Photography is really easy when you're good for your age. It's easy when you "just do it on the side." It's easy in a mid-sized city where the competition is mainly comprised of soccer moms wielding mid-level DSLRs and the latest photoshop actions. Photography is easy when you stick to the formula of what works online—hipsters on mountains in 2015, just mountains in 2016, girls in bodysuits in 2017. It's a well-balanced cocktail of expectations management paired with low-risk creativity. Keep expectations low, play it safe, and you'll probably be fine.
That recipe marks the start of many people's creative journeys, I imagine; it certainly characterized mine. And that's okay! It's good to start off with little risk. Training wheels and water wings and practice tests and driver's permits are all appropriate precursors to the real thing.
After seven years though, I've finally started taking off my water wings. I'm in LA now. I do photography full time. I realized following the Instagram formula essentially commodifies my work, and with each successive birthday I hear the phrase "good for your age" a little less often. I'm taking better images and tackling more challenging concepts.
So this is good! It's growth. Yet with all the progress, I've experienced a vague feeling that something is off. Sometimes my aggressive, get-it-done-no-matter-what streak mysteriously melts into a sluggish, vague sense of unease. I'll drag my feet, doing little work. I thought it was a lack of inspiration, maybe, or a lack of discipline. Maybe this was just how things work as you developed creatively? Do you just go a little slower, like a quality-over-quantity kind of thing? Or do I need to just grind a little harder? Whatever it is, this smudgy haze has been both unnerving and slowing me, like some sort of creative sedative.

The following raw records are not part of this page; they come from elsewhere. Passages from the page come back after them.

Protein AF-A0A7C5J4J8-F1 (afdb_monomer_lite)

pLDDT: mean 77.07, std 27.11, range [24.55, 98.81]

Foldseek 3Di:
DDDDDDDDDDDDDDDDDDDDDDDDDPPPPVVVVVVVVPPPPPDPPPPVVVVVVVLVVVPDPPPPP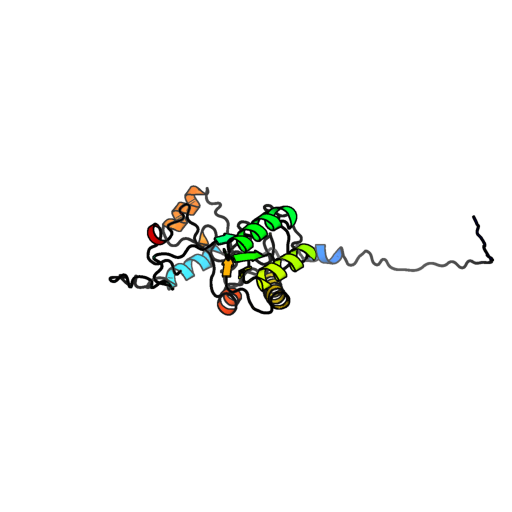PPDPPQDQDPPRDNDDAADEAEQFLEDCVPCVVVVVVCLVVVNAYEYEAQLDEDDDDAPGDGDHCVPPVVLVSVQVSVVSPHAYAYAANYREEDFQVSRVVSQVSVCVSNVAGGAEYEYRQHYQLHDCDFLSVDDDVVSVVSCVVVVVCTRHHPCCPPPDRSPPVVVCVVRYNYYDHDDDPDSPVCVVPVPDDD

Radius of gyration: 27.14 Å; chains: 1; bounding box: 68×73×80 Å

Sequence (259 aa):
MSDGLAVGGCRERDAGVGLRAGSASEDDDHQADRGRAKARHGAAYDGRARYASVDAELGAVSYCRYTGRSAMEWPDGKRFAFTVFDDTDRSTLDNVREVYALLADLGMKTTKSVWPIEGWNEPTIPGTTCEDDAYRAWTLELHRQGFEIGYHNATFHGVERTHTERALDRFAEIYGHAPRSAANHADNDEALYWGEARLGGLNRLAYRALHGGRARLTYGHVEGDPRFWGDLCRERIRYFRNFVFDDIDTLAACPIMPY

Secondary structure (DSSP, 8-state):
-------------------------SSSTTTSHHHHTTS---S---HHHHHHHHHHHSTT--------------GGG-S-----EE--TT--HHHHHHHHHHHHHTT---EEEE-SS--SSPPSS----TTSHHHHHHHHHHHHTTPEEEE--SSSS---HHHHHHHHHHHHHHHSS--SEEE--TT-TT-TT-GGGG--HHHHHHHHHHTTT-PPP--TTSTTSTT--HHHHHHH-SEEE----SSS-HHHH-TT---

Structure (mmCIF, N/CA/C/O backbone):
data_AF-A0A7C5J4J8-F1
#
_entry.id   AF-A0A7C5J4J8-F1
#
loop_
_atom_site.group_PDB
_atom_site.id
_atom_site.type_symbol
_atom_site.label_atom_id
_atom_site.label_alt_id
_atom_site.label_comp_id
_atom_site.label_asym_id
_atom_site.label_entity_id
_atom_site.label_seq_id
_atom_site.pdbx_PDB_ins_code
_atom_site.Cartn_x
_atom_site.Cartn_y
_atom_site.Cartn_z
_atom_site.occupancy
_atom_site.B_iso_or_equiv
_atom_site.auth_seq_id
_atom_site.auth_comp_id
_atom_site.auth_asym_id
_atom_site.auth_atom_id
_atom_site.pdbx_PDB_model_num
ATOM 1 N N . MET A 1 1 ? -38.144 -48.048 -19.388 1.00 36.03 1 MET A N 1
ATOM 2 C CA . MET A 1 1 ? -39.178 -47.938 -20.435 1.00 36.03 1 MET A CA 1
ATOM 3 C C . MET A 1 1 ? -39.154 -46.488 -20.896 1.00 36.03 1 MET A C 1
ATOM 5 O O . MET A 1 1 ? -39.506 -45.639 -20.096 1.00 36.03 1 MET A O 1
ATOM 9 N N . SER A 1 2 ? -38.633 -46.089 -22.047 1.00 35.34 2 SER A N 1
ATOM 10 C CA . SER A 1 2 ? -38.107 -46.807 -23.208 1.00 35.34 2 SER A CA 1
ATOM 11 C C . SER A 1 2 ? -37.206 -45.827 -23.981 1.00 35.34 2 SER A C 1
ATOM 13 O O . SER A 1 2 ? -37.498 -44.634 -23.984 1.00 35.34 2 SER A O 1
ATOM 15 N N . ASP A 1 3 ? -36.101 -46.343 -24.526 1.00 34.56 3 ASP A N 1
ATOM 16 C CA . ASP A 1 3 ? -35.497 -46.134 -25.861 1.00 34.56 3 ASP A CA 1
ATOM 17 C C . ASP A 1 3 ? -35.954 -44.922 -26.704 1.00 34.56 3 ASP A C 1
ATOM 19 O O . ASP A 1 3 ? -37.139 -44.627 -26.781 1.00 34.56 3 ASP A O 1
ATOM 23 N N . GLY A 1 4 ? -35.119 -44.220 -27.476 1.00 32.88 4 GLY A N 1
ATOM 24 C CA . GLY A 1 4 ? -33.776 -44.497 -27.990 1.00 32.88 4 GLY A CA 1
ATOM 25 C C . GLY A 1 4 ? -33.656 -43.979 -29.441 1.00 32.88 4 GLY A C 1
ATOM 26 O O . GLY A 1 4 ? -34.664 -43.956 -30.137 1.00 32.88 4 GLY A O 1
ATOM 27 N N . LEU A 1 5 ? -32.419 -43.644 -29.867 1.00 34.47 5 LEU A N 1
ATOM 28 C CA . LEU A 1 5 ? -31.855 -43.702 -31.248 1.00 34.47 5 LEU A CA 1
ATOM 29 C C . LEU A 1 5 ? -32.516 -42.792 -32.333 1.00 34.47 5 LEU A C 1
ATOM 31 O O . LEU A 1 5 ? -33.675 -42.441 -32.229 1.00 34.47 5 LEU A O 1
ATOM 35 N N . ALA A 1 6 ? -31.897 -42.305 -33.419 1.00 34.19 6 ALA A N 1
ATOM 36 C CA . ALA A 1 6 ? -30.712 -42.657 -34.209 1.00 34.19 6 ALA A CA 1
ATOM 37 C C . ALA A 1 6 ? -30.263 -41.416 -35.051 1.00 34.19 6 ALA A C 1
ATOM 39 O O . ALA A 1 6 ? -31.095 -40.564 -35.343 1.00 34.19 6 ALA A O 1
ATOM 40 N N . VAL A 1 7 ? -28.969 -41.141 -35.291 1.00 32.59 7 VAL A N 1
ATOM 41 C CA . VAL A 1 7 ? -28.061 -41.567 -36.401 1.00 32.59 7 VAL A CA 1
ATOM 42 C C . VAL A 1 7 ? -28.345 -40.989 -37.809 1.00 32.59 7 VAL A C 1
ATOM 44 O O . VAL A 1 7 ? -29.416 -41.192 -38.366 1.00 32.59 7 VAL A O 1
ATOM 47 N N . GLY A 1 8 ? -27.296 -40.409 -38.423 1.00 28.14 8 GLY A N 1
ATOM 48 C CA . GLY A 1 8 ? -27.069 -40.282 -39.881 1.00 28.14 8 GLY A CA 1
ATOM 49 C C . GLY A 1 8 ? -26.327 -38.979 -40.247 1.00 28.14 8 GLY A C 1
ATOM 50 O O . GLY A 1 8 ? -26.848 -37.911 -39.973 1.00 28.14 8 GLY A O 1
ATOM 51 N N . GLY A 1 9 ? -25.118 -38.905 -40.820 1.00 27.70 9 GLY A N 1
ATOM 52 C CA . GLY A 1 9 ? -24.228 -39.896 -41.428 1.00 27.70 9 GLY A CA 1
ATOM 53 C C . GLY A 1 9 ? -24.225 -39.833 -42.966 1.00 27.70 9 GLY A C 1
ATOM 54 O O . GLY A 1 9 ? -25.042 -40.514 -43.568 1.00 27.70 9 GLY A O 1
ATOM 55 N N . CYS A 1 10 ? -23.308 -39.065 -43.581 1.00 26.00 10 CYS A N 1
ATOM 56 C CA . CYS A 1 10 ? -22.637 -39.330 -44.882 1.00 26.00 10 CYS A CA 1
ATOM 57 C C . CYS A 1 10 ? -21.634 -38.180 -45.185 1.00 26.00 10 CYS A C 1
ATOM 59 O O . CYS A 1 10 ? -22.049 -37.028 -45.145 1.00 26.00 10 CYS A O 1
ATOM 61 N N . ARG A 1 11 ? -20.298 -38.361 -45.277 1.00 29.83 11 ARG A N 1
ATOM 62 C CA . ARG A 1 11 ? -19.479 -39.011 -46.342 1.00 29.83 11 ARG A CA 1
ATOM 63 C C . ARG A 1 11 ? -19.642 -38.314 -47.712 1.00 29.83 11 ARG A C 1
ATOM 65 O O . ARG A 1 11 ? -20.770 -38.108 -48.122 1.00 29.83 11 ARG A O 1
ATOM 72 N N . GLU A 1 12 ? -18.626 -37.972 -48.516 1.00 29.97 12 GLU A N 1
ATOM 73 C CA . GLU A 1 12 ? -17.170 -38.226 -48.550 1.00 29.97 12 GLU A CA 1
ATOM 74 C C . GLU A 1 12 ? -16.600 -37.587 -49.852 1.00 29.97 12 GLU A C 1
ATOM 76 O O . GLU A 1 12 ? -17.380 -37.372 -50.781 1.00 29.97 12 GLU A O 1
ATOM 81 N N . ARG A 1 13 ? -15.259 -37.466 -49.945 1.00 31.80 13 ARG A N 1
ATOM 82 C CA . ARG A 1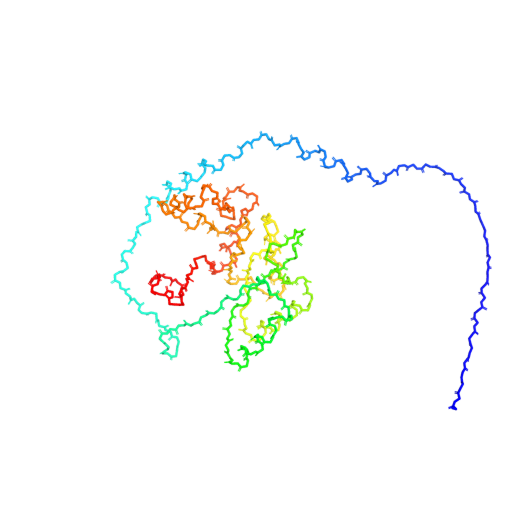 13 ? -14.397 -37.386 -51.162 1.00 31.80 13 ARG A CA 1
ATOM 83 C C . ARG A 1 13 ? -14.196 -36.024 -51.846 1.00 31.80 13 ARG A C 1
ATOM 85 O O . ARG A 1 13 ? -15.130 -35.251 -51.986 1.00 31.80 13 ARG A O 1
ATOM 92 N N . ASP A 1 14 ? -13.031 -35.694 -52.407 1.00 29.77 14 ASP A N 1
ATOM 93 C CA . ASP A 1 14 ? -11.645 -36.206 -52.342 1.00 29.77 14 ASP A CA 1
ATOM 94 C C . ASP A 1 14 ? -10.749 -35.225 -53.132 1.00 29.77 14 ASP A C 1
ATOM 96 O O . ASP A 1 14 ? -11.222 -34.632 -54.096 1.00 29.77 14 ASP A O 1
ATOM 100 N N . ALA A 1 15 ? -9.459 -35.182 -52.764 1.00 29.56 15 ALA A N 1
ATOM 101 C CA . ALA A 1 15 ? -8.258 -34.989 -53.607 1.00 29.56 15 ALA A CA 1
ATOM 102 C C . ALA A 1 15 ? -8.101 -33.728 -54.506 1.00 29.56 15 ALA A C 1
ATOM 104 O O . ALA A 1 15 ? -9.008 -33.273 -55.179 1.00 29.56 15 ALA A O 1
ATOM 105 N N . GLY A 1 16 ? -6.917 -33.132 -54.672 1.00 26.80 16 GLY A N 1
ATOM 106 C CA . GLY A 1 16 ? -5.585 -33.430 -54.164 1.00 26.80 16 GLY A CA 1
ATOM 107 C C . GLY A 1 16 ? -4.531 -32.493 -54.788 1.00 26.80 16 GLY A C 1
ATOM 108 O O . GLY A 1 16 ? -4.757 -31.898 -55.833 1.00 26.80 16 GLY A O 1
ATOM 109 N N . VAL A 1 17 ? -3.388 -32.418 -54.098 1.00 31.72 17 VAL A N 1
ATOM 110 C CA . VAL A 1 17 ? -1.989 -32.242 -54.555 1.00 31.72 17 VAL A CA 1
ATOM 111 C C . VAL A 1 17 ? -1.617 -31.079 -55.499 1.00 31.72 17 VAL A C 1
ATOM 113 O O . VAL A 1 17 ? -1.955 -31.065 -56.676 1.00 31.72 17 VAL A O 1
ATOM 116 N N . GLY A 1 18 ? -0.704 -30.222 -55.019 1.00 26.83 18 GLY A N 1
ATOM 117 C CA . GLY A 1 18 ? 0.128 -29.345 -55.853 1.00 26.83 18 GLY A CA 1
ATOM 118 C C . GLY A 1 18 ? 1.238 -28.633 -55.066 1.00 26.83 18 GLY A C 1
ATOM 119 O O . GLY A 1 18 ? 0.999 -27.615 -54.434 1.00 26.83 18 GLY A O 1
ATOM 120 N N . LEU A 1 19 ? 2.455 -29.184 -55.110 1.00 28.16 19 LEU A N 1
ATOM 121 C CA . LEU A 1 19 ? 3.710 -28.628 -54.578 1.00 28.16 19 LEU A CA 1
ATOM 122 C C . LEU A 1 19 ? 4.151 -27.339 -55.307 1.00 28.16 19 LEU A C 1
ATOM 124 O O . LEU A 1 19 ? 4.189 -27.354 -56.536 1.00 28.16 19 LEU A O 1
ATOM 128 N N . ARG A 1 20 ? 4.667 -26.329 -54.579 1.00 26.69 20 ARG A N 1
ATOM 129 C CA . ARG A 1 20 ? 6.047 -25.790 -54.733 1.00 26.69 20 ARG A CA 1
ATOM 130 C C . ARG A 1 20 ? 6.375 -24.602 -53.801 1.00 26.69 20 ARG A C 1
ATOM 132 O O . ARG A 1 20 ? 5.687 -23.597 -53.785 1.00 26.69 20 ARG A O 1
ATOM 139 N N . ALA A 1 21 ? 7.493 -24.803 -53.101 1.00 26.91 21 ALA A N 1
ATOM 140 C CA . ALA A 1 21 ? 8.534 -23.923 -52.554 1.00 26.91 21 ALA A CA 1
ATOM 141 C C . ALA A 1 21 ? 8.484 -22.379 -52.673 1.00 26.91 21 ALA A C 1
ATOM 143 O O . ALA A 1 21 ? 8.275 -21.825 -53.749 1.00 26.91 21 ALA A O 1
ATOM 144 N N . GLY A 1 22 ? 8.954 -21.753 -51.580 1.00 24.55 22 GLY A N 1
ATOM 145 C CA . GLY A 1 22 ? 9.412 -20.361 -51.434 1.00 24.55 22 GLY A CA 1
ATOM 146 C C . GLY A 1 22 ? 8.489 -19.587 -50.488 1.00 24.55 22 GLY A C 1
ATOM 147 O O . GLY A 1 22 ? 7.289 -19.617 -50.687 1.00 24.55 22 GLY A O 1
ATOM 148 N N . SER A 1 23 ? 8.911 -18.887 -49.441 1.00 26.02 23 SER A N 1
ATOM 149 C CA . SER A 1 23 ? 10.225 -18.472 -48.944 1.00 26.02 23 SER A CA 1
ATOM 150 C C . SER A 1 23 ? 9.977 -17.647 -47.667 1.00 26.02 23 SER A C 1
ATOM 152 O O . SER A 1 23 ? 8.936 -17.005 -47.585 1.00 26.02 23 SER A O 1
ATOM 154 N N . ALA A 1 24 ? 10.986 -17.573 -46.796 1.00 28.56 24 ALA A N 1
ATOM 155 C CA . ALA A 1 24 ? 11.143 -16.663 -45.652 1.00 28.56 24 ALA A CA 1
ATOM 156 C C . ALA A 1 24 ? 10.482 -17.079 -44.322 1.00 28.56 24 ALA A C 1
ATOM 158 O O . ALA A 1 24 ? 9.274 -17.237 -44.199 1.00 28.56 24 ALA A O 1
ATOM 159 N N . SER A 1 25 ? 11.366 -17.270 -43.346 1.00 28.50 25 SER A N 1
ATOM 160 C CA . SER A 1 25 ? 11.172 -17.518 -41.925 1.00 28.50 25 SER A CA 1
ATOM 161 C C . SER A 1 25 ? 10.565 -16.301 -41.218 1.00 28.50 25 SER A C 1
ATOM 163 O O . SER A 1 25 ? 11.101 -15.203 -41.319 1.00 28.50 25 SER A O 1
ATOM 165 N N . GLU A 1 26 ? 9.499 -16.507 -40.443 1.00 32.56 26 GLU A N 1
ATOM 166 C CA . GLU A 1 26 ? 8.981 -15.532 -39.459 1.00 32.56 26 GLU A CA 1
ATOM 167 C C . GLU A 1 26 ? 9.604 -15.727 -38.058 1.00 32.56 26 GLU A C 1
ATOM 169 O O . GLU A 1 26 ? 9.189 -15.099 -37.091 1.00 32.56 26 GLU A O 1
ATOM 174 N N . ASP A 1 27 ? 10.653 -16.550 -37.950 1.00 31.88 27 ASP A N 1
ATOM 175 C CA . ASP A 1 27 ? 11.349 -16.856 -36.689 1.00 31.88 27 ASP A CA 1
ATOM 176 C C . ASP A 1 27 ? 12.612 -16.001 -36.434 1.00 31.88 27 ASP A C 1
ATOM 178 O O . ASP A 1 27 ? 13.280 -16.180 -35.416 1.00 31.88 27 ASP A O 1
ATOM 182 N N . ASP A 1 28 ? 12.943 -15.035 -37.302 1.00 31.62 28 ASP A N 1
ATOM 183 C CA . ASP A 1 28 ? 14.183 -14.239 -37.185 1.00 31.62 28 ASP A CA 1
ATOM 184 C C . ASP A 1 28 ? 14.017 -12.847 -36.526 1.00 31.62 28 ASP A C 1
ATOM 186 O O . ASP A 1 28 ? 15.011 -12.239 -36.113 1.00 31.62 28 ASP A O 1
ATOM 190 N N . ASP A 1 29 ? 12.793 -12.344 -36.316 1.00 32.75 29 ASP A N 1
ATOM 191 C CA . ASP A 1 29 ? 12.581 -10.977 -35.791 1.00 32.75 29 ASP A CA 1
ATOM 192 C C . ASP A 1 29 ? 12.585 -10.864 -34.253 1.00 32.75 29 ASP A C 1
ATOM 194 O O . ASP A 1 29 ? 12.743 -9.772 -33.701 1.00 32.75 29 ASP A O 1
ATOM 198 N N . HIS A 1 30 ? 12.529 -11.979 -33.516 1.00 33.41 30 HIS A N 1
ATOM 199 C CA . HIS A 1 30 ? 12.655 -11.972 -32.047 1.00 33.41 30 HIS A CA 1
ATOM 200 C C . HIS A 1 30 ? 14.077 -12.221 -31.523 1.00 33.41 30 HIS A C 1
ATOM 202 O O . HIS A 1 30 ? 14.334 -12.092 -30.318 1.00 33.41 30 HIS A O 1
ATOM 208 N N . GLN A 1 31 ? 15.034 -12.499 -32.412 1.00 32.06 31 GLN A N 1
ATOM 209 C CA . GLN A 1 31 ? 16.452 -12.635 -32.062 1.00 32.06 31 GLN A CA 1
ATOM 210 C C . GLN A 1 31 ? 17.297 -11.411 -32.445 1.00 32.06 31 GLN A C 1
ATOM 212 O O . GLN A 1 31 ? 18.331 -11.175 -31.812 1.00 32.06 31 GLN A O 1
ATOM 217 N N . ALA A 1 32 ? 16.831 -10.568 -33.374 1.00 31.38 32 ALA A N 1
ATOM 218 C CA . ALA A 1 32 ? 17.527 -9.346 -33.783 1.00 31.38 32 ALA A CA 1
ATOM 219 C C . ALA A 1 32 ? 17.510 -8.225 -32.717 1.00 31.38 32 ALA A C 1
ATOM 221 O O . ALA A 1 32 ? 18.470 -7.454 -32.620 1.00 31.38 32 ALA A O 1
ATOM 222 N N . ASP A 1 33 ? 16.493 -8.172 -31.848 1.00 34.84 33 ASP A N 1
ATOM 223 C CA . ASP A 1 33 ? 16.407 -7.147 -30.791 1.00 34.84 33 ASP A CA 1
ATOM 224 C C . ASP A 1 33 ? 17.260 -7.489 -29.548 1.00 34.84 33 ASP A C 1
ATOM 226 O O . ASP A 1 33 ? 17.778 -6.625 -28.835 1.00 34.84 33 ASP A O 1
ATOM 230 N N . ARG A 1 34 ? 17.569 -8.779 -29.357 1.00 35.38 34 ARG A N 1
ATOM 231 C CA . ARG A 1 34 ? 18.477 -9.258 -28.296 1.00 35.38 34 ARG A CA 1
ATOM 232 C C . ARG A 1 34 ? 19.951 -8.908 -28.558 1.00 35.38 34 ARG A C 1
ATOM 234 O O . ARG A 1 34 ? 20.767 -8.952 -27.635 1.00 35.38 34 ARG A O 1
ATOM 241 N N . GLY A 1 35 ? 20.295 -8.539 -29.797 1.00 30.16 35 GLY A N 1
ATOM 242 C CA . GLY A 1 35 ? 21.647 -8.157 -30.223 1.00 30.16 35 GLY A CA 1
ATOM 243 C C . GLY A 1 35 ? 21.956 -6.656 -30.145 1.00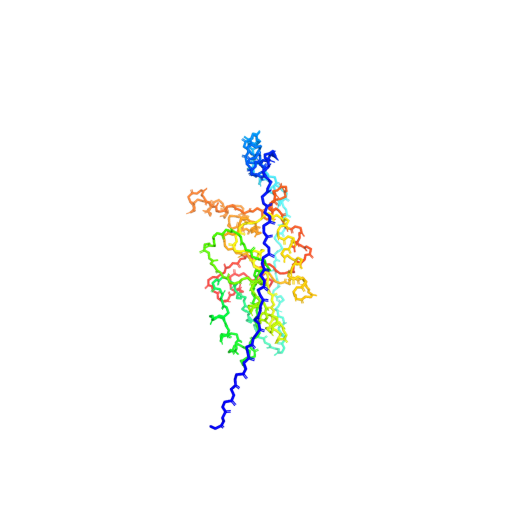 30.16 35 GLY A C 1
ATOM 244 O O . GLY A 1 35 ? 23.126 -6.287 -30.047 1.00 30.16 35 GLY A O 1
ATOM 245 N N . ARG A 1 36 ? 20.943 -5.775 -30.133 1.00 30.00 36 ARG A N 1
ATOM 246 C CA . ARG A 1 36 ? 21.139 -4.309 -30.060 1.00 30.00 36 ARG A CA 1
ATOM 247 C C . ARG A 1 36 ? 21.063 -3.728 -28.647 1.00 30.00 36 ARG A C 1
ATOM 249 O O . ARG A 1 36 ? 21.645 -2.671 -28.410 1.00 30.00 36 ARG A O 1
ATOM 256 N N . ALA A 1 37 ? 20.475 -4.443 -27.688 1.00 31.83 37 ALA A N 1
ATOM 257 C CA . ALA A 1 37 ? 20.443 -4.028 -26.280 1.00 31.83 37 ALA A CA 1
ATOM 258 C C . ALA A 1 37 ? 21.794 -4.184 -25.539 1.00 31.83 37 ALA A C 1
ATOM 260 O O . ALA A 1 37 ? 21.993 -3.604 -24.472 1.00 31.83 37 ALA A O 1
ATOM 261 N N . LYS A 1 38 ? 22.768 -4.917 -26.104 1.00 30.98 38 LYS A N 1
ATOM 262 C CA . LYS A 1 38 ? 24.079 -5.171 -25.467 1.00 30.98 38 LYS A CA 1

With the help of a wonderful book called The Artist Way, the smudgy haze came in focus for me. One simple quote made it clear:
And that's when I realized: I'm afraid to make art. I'm afraid to try new concepts. I'm afraid I won't do a good job, that I'll look stupid, that I don't have good taste, that I'm not a real creative. I'm scared of rejection and scared of failure. Scariest of all, as I work with bigger people on bigger projects with bigger budgets, the stage I could fail on keeps getting bigger too.
Last month I did a photoshoot that was surrounded in fear. It was a simple test shoot inspired by an installation at a local gallery from the artist Pipilotti Rist. The installation featured hanging pieces of underwear, as if they were Edison bulbs on a string of lights. I decided to integrate the concept into an image and set out with my friend Dixon to create underwear lampshades from XXL mens whitey tighties. v sexy.
So, the concept was pretty edgy (what if it just looks stupid?). My team was amazing. In fact, the model had done a photoshoot for Vogue earlier that year (I'm not that legit)! I did some of the styling, which is not my strong point (what kind of fashion photographer doesn't know fashion?). Meanwhile, I'd recently gotten some critical (and accurate) feedback on my work from people I respect, further unnerving me (what if this is bad too?). So many insecurities.
I would've procrastinated more on the whole thing had it not been for Dixon. He was literally flying to LA from Atlanta expressly to do several photoshoots with me, so I had no choice but to press onward.
Of course, everything ended up being fine. Ironically, most people don't even notice the lampshades unless I mention them. In fact, they aren't even in half the photos as they didn't work for certain framing. I knew I was being irrational, but try telling fear that.
I don't have a nice one-liner bow for this story. I pushed forward because I had to, not because I conquered fear. It's still there. I'm still grappling with it this week as I procrastinate on test shoots and emails and meetings. The Artist Way offers some solutions and I've got some ideas of my own, but for now I think I'll just say candidly: I don't have it figured out. I'm afraid.